Hillary Fights for Traffickers
Hillary Clinton currently heads her husband's Interagency Council on Women, which is leading the fight to redefine prostitution in a way that would effectively legalize trafficking, making it virtually impossible for governments to fight the global slave trade. Hillary's Council is participating in negotiations in Vienna over language. Her group supports qualifying the word "trafficking" to apply only to "forced" prostitution.
According to the CIA, up to 2 million women and girls worldwide are trafficked each year. More than 50,000 are brought into the United States and forced into sexual bondage. Clearly, governments and the U.N. are not taking nearly enough action against this trade. Any governmental discussions on trafficking should be focused on how to more effectively counter trafficking. Instead, governmental groups, particularly in the U.S. and Europe, are trying to figure out how to make trafficking easier for the traffickers.
Feminists, along with some religious leaders, are fighting to defend the long-standing U.N. language which outlaws the trafficking of human beings for any reason, voluntary or coerced. The 1949 convention requires punishment of any person who "exploits the prostitution of another person, even with the consent of that person."

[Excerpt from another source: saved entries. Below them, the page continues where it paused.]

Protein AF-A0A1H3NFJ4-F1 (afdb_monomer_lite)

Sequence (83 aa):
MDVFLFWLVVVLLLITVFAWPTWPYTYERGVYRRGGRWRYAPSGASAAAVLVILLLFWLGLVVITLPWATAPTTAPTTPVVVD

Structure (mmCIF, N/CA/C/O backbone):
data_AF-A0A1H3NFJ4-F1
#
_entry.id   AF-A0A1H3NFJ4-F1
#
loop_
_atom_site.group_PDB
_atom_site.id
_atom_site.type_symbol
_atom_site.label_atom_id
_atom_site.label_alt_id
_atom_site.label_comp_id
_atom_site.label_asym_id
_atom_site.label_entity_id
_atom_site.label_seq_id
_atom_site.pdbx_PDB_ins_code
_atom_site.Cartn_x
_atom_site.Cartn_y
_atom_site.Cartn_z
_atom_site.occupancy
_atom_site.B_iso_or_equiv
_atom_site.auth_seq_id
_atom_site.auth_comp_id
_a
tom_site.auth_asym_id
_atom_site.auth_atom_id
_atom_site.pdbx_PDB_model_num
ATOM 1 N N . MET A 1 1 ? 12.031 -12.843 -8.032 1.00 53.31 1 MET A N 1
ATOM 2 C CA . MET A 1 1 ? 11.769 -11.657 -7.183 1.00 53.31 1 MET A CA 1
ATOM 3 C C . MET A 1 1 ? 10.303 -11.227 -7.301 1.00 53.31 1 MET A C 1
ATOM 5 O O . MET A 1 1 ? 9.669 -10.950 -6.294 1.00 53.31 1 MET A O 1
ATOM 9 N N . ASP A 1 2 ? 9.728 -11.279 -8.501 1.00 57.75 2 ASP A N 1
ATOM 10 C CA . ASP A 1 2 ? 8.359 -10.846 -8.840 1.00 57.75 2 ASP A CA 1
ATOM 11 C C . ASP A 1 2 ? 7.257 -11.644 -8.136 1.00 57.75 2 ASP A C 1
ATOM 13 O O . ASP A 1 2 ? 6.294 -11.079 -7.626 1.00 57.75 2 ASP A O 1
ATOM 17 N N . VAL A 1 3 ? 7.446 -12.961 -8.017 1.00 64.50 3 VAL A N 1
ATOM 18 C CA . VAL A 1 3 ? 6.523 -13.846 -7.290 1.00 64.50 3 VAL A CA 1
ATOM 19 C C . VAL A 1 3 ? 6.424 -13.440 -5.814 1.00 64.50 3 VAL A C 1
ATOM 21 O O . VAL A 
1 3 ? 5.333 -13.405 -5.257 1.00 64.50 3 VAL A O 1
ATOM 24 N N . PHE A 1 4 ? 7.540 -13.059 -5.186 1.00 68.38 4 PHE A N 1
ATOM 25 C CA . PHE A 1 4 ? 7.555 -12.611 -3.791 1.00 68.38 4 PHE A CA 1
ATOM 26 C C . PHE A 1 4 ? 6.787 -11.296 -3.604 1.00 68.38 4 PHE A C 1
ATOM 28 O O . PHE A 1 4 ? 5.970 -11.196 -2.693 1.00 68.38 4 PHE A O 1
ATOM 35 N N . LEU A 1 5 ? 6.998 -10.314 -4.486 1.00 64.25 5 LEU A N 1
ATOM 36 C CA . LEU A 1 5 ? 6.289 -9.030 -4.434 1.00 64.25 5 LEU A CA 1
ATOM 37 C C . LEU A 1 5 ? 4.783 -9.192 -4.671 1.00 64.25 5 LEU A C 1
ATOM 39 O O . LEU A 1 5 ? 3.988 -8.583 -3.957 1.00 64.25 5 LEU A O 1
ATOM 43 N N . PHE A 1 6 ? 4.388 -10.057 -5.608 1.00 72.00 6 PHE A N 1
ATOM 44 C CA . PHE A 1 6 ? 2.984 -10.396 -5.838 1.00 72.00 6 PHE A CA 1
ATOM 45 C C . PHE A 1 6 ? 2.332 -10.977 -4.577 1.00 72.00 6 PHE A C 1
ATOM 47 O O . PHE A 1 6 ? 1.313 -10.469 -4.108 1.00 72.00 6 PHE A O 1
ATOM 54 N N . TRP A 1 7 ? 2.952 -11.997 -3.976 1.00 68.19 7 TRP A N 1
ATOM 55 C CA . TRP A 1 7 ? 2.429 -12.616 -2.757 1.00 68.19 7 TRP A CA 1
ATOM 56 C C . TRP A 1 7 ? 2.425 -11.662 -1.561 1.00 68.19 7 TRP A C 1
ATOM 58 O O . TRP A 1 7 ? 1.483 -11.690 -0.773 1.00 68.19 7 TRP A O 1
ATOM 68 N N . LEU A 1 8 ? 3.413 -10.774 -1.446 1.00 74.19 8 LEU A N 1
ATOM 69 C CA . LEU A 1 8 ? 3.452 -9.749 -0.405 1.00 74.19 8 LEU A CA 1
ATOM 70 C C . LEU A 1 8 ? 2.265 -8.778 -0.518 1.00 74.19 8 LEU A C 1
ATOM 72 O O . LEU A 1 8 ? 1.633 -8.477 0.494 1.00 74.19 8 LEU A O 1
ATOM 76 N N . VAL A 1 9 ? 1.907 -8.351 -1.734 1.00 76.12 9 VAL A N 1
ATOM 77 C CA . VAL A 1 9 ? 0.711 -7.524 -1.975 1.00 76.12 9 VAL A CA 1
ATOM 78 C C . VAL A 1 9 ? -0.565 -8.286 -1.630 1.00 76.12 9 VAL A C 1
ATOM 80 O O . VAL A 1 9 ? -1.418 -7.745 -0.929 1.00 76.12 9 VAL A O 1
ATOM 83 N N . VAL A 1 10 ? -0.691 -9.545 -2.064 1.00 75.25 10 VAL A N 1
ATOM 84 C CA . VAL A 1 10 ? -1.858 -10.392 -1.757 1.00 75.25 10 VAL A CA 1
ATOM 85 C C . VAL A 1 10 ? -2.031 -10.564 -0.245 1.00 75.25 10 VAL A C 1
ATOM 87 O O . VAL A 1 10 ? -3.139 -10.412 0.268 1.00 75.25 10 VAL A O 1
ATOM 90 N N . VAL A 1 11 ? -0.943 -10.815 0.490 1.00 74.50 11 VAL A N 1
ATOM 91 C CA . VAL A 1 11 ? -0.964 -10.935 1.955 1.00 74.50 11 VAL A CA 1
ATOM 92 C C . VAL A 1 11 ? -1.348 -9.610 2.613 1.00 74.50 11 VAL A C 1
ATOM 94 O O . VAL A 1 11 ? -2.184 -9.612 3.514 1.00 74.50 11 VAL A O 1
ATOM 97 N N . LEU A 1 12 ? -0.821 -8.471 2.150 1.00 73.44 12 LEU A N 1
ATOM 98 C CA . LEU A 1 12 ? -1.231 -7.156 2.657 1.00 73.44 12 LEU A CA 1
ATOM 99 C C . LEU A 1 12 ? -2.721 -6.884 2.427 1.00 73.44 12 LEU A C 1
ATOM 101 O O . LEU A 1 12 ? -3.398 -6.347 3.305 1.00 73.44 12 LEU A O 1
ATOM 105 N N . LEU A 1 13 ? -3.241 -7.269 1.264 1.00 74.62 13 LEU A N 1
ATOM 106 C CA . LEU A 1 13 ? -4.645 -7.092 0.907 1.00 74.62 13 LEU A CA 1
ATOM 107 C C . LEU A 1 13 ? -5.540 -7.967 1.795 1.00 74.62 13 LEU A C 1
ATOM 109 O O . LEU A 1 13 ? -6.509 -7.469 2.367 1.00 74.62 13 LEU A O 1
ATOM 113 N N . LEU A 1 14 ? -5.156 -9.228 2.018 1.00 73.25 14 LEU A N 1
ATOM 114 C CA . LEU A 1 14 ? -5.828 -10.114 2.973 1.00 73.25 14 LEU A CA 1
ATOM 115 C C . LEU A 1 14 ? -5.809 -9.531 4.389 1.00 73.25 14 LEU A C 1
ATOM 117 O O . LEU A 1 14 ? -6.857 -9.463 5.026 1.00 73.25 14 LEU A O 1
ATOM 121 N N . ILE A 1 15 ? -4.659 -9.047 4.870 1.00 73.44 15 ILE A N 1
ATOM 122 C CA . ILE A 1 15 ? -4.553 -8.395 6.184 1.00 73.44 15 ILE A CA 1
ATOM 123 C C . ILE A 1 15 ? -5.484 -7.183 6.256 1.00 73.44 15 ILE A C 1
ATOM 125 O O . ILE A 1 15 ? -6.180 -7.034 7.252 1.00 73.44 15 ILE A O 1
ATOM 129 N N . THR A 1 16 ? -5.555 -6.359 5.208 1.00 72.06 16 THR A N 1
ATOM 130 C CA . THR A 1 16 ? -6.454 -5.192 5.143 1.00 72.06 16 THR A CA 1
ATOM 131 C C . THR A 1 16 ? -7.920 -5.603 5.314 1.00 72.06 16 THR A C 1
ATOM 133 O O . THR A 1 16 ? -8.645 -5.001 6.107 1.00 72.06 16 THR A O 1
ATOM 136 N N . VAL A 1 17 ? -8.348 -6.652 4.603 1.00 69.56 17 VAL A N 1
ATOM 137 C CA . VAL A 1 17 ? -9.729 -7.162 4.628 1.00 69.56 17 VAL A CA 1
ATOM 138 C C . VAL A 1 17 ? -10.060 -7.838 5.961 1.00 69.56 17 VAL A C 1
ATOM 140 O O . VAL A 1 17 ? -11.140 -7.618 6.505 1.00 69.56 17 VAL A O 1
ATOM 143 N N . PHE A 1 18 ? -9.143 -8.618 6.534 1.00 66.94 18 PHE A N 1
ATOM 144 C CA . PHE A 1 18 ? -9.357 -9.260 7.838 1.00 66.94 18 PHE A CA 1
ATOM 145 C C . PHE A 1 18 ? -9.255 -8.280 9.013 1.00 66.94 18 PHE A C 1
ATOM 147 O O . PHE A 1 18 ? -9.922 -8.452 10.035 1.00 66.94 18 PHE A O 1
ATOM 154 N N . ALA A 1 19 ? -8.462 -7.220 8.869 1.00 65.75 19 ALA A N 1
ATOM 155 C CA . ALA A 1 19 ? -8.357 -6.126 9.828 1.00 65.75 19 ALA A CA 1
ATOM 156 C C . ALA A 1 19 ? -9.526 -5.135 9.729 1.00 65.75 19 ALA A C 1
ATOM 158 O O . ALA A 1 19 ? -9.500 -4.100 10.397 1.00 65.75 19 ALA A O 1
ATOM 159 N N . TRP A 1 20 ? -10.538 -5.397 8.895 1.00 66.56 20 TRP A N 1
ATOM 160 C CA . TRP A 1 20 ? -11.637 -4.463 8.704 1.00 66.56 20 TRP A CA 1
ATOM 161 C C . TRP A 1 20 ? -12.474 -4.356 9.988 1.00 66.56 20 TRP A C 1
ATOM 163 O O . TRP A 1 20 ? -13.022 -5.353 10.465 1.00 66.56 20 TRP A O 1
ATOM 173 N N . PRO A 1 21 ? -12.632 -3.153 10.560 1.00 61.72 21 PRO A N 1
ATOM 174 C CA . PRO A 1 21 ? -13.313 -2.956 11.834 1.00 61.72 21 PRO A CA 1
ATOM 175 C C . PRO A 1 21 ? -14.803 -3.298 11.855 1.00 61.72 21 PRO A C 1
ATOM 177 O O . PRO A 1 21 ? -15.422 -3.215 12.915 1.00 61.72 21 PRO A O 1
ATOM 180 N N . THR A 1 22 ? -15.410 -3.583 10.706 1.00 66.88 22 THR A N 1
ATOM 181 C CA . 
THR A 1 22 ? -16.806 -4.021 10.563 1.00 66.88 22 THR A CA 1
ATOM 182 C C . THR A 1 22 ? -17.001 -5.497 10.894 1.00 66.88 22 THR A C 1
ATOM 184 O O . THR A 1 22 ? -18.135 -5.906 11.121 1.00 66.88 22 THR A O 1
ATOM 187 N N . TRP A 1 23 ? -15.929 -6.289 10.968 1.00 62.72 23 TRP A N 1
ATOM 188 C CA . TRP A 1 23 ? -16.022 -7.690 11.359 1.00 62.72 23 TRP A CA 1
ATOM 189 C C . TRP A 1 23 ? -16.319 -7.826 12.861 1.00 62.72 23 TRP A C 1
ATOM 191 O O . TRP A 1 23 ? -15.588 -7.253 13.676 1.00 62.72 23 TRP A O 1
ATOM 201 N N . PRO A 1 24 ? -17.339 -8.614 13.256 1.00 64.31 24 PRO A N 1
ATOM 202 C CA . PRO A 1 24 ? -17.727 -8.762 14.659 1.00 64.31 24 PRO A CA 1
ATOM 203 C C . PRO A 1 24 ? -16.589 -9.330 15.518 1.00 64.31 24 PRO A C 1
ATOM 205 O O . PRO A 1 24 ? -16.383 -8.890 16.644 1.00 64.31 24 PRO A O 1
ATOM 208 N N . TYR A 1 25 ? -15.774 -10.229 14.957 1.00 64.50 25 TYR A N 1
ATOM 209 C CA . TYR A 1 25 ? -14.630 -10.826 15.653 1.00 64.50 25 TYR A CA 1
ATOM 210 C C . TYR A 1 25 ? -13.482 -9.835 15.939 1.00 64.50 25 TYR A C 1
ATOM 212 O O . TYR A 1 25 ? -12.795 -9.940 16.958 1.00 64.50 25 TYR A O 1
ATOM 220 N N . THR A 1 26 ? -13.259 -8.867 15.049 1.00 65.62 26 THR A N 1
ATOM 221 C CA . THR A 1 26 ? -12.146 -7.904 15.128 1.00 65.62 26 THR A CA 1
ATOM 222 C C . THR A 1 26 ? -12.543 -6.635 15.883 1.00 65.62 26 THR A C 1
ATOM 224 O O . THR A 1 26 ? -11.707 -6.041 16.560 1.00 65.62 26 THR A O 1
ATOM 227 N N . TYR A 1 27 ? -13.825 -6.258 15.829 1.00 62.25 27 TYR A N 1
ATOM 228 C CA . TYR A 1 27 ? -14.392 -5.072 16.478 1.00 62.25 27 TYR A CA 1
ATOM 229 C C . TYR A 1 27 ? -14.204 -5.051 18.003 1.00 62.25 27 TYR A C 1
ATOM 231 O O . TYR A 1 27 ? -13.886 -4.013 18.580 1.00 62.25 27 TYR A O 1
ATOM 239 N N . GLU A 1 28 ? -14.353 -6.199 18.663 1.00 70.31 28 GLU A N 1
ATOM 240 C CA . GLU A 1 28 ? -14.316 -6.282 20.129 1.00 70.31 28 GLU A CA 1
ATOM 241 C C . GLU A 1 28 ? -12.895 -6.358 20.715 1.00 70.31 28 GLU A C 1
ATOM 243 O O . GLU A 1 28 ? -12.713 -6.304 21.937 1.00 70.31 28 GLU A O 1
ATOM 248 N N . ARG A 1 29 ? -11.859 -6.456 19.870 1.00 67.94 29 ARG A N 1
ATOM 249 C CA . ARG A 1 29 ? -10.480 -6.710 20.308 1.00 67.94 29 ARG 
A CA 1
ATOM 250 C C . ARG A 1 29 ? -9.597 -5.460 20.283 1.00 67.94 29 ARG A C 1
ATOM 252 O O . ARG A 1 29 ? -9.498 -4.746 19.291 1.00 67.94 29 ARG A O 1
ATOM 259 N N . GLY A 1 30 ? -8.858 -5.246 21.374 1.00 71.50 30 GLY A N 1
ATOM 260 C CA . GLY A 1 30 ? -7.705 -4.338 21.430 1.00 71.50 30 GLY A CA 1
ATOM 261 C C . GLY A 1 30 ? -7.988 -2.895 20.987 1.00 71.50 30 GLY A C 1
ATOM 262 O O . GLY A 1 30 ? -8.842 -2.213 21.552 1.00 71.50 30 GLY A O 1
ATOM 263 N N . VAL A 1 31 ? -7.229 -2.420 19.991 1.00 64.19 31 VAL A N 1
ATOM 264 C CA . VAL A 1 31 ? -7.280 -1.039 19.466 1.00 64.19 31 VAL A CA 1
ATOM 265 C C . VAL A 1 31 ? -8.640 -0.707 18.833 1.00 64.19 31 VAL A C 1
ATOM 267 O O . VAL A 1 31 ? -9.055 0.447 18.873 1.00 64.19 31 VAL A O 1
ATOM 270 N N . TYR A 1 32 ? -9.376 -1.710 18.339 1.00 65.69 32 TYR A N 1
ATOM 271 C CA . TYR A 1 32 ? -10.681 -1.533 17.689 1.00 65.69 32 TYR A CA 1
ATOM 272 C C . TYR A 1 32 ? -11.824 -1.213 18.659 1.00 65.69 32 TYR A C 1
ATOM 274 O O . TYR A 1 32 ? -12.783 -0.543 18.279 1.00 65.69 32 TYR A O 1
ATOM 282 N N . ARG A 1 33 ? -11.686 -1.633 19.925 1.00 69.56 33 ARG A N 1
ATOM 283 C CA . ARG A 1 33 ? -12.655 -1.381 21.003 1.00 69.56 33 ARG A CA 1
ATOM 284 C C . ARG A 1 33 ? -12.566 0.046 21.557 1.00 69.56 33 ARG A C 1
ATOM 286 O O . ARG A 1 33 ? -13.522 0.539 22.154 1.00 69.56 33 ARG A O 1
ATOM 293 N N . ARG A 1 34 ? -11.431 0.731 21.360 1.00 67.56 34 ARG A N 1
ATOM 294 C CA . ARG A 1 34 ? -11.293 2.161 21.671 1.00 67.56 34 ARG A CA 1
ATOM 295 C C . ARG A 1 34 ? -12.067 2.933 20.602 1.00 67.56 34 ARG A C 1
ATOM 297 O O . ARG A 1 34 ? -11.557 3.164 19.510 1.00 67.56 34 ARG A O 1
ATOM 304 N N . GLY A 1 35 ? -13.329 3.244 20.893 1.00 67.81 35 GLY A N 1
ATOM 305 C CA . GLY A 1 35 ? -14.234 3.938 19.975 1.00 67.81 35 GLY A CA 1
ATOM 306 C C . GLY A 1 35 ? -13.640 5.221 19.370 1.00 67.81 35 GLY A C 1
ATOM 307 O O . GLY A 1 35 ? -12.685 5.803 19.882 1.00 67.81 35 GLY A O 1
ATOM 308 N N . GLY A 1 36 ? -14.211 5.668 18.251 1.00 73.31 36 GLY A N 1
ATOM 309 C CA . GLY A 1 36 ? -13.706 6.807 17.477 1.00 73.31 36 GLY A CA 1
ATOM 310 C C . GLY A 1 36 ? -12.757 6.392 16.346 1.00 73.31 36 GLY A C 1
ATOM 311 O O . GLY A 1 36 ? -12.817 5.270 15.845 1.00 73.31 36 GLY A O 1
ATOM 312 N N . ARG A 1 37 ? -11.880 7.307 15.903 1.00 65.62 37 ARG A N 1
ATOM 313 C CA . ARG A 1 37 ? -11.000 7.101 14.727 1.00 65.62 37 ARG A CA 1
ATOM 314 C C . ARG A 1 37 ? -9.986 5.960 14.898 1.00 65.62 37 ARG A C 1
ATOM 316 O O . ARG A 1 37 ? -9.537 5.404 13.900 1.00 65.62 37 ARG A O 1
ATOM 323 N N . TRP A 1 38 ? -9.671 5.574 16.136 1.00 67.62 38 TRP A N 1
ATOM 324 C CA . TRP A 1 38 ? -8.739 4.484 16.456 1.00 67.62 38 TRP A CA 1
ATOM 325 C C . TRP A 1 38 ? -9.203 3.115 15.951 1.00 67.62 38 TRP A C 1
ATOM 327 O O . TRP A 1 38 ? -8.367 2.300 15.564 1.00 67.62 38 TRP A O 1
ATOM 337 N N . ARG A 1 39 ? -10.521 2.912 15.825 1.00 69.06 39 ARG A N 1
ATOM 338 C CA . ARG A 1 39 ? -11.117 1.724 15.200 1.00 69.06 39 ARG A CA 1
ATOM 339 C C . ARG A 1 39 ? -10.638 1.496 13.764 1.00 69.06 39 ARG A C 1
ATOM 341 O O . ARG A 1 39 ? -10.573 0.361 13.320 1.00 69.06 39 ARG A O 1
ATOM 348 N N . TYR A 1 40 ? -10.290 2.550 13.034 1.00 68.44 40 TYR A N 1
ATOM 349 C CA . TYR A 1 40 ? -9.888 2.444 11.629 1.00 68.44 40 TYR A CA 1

Limiting the crime of trafficking to "forced" prostitution would fail to "cover some of the most common methods of sex trafficking which prey on and profit from the economic desperation of women, girls, and their families by securing their 'consent' to sale in prostitution," wrote feminist leaders Gloria Steinem and Patricia Ireland. Such a change in language would pave the road for criminals and businessmen to practice their slave trade without harassment or interference from government.
From a legal standpoint, the new U.N. wording would be "a virtual bar to prosecution," warns J. Robert Flores, a former prosecutor with both the New York District Attorney and the U.S. Department of Justice. The phrase "forced prostitution" would place the traffickers' victims--typically poor women displaced in a foreign land--in the impossible situation of having to prove their prostitution was coerced.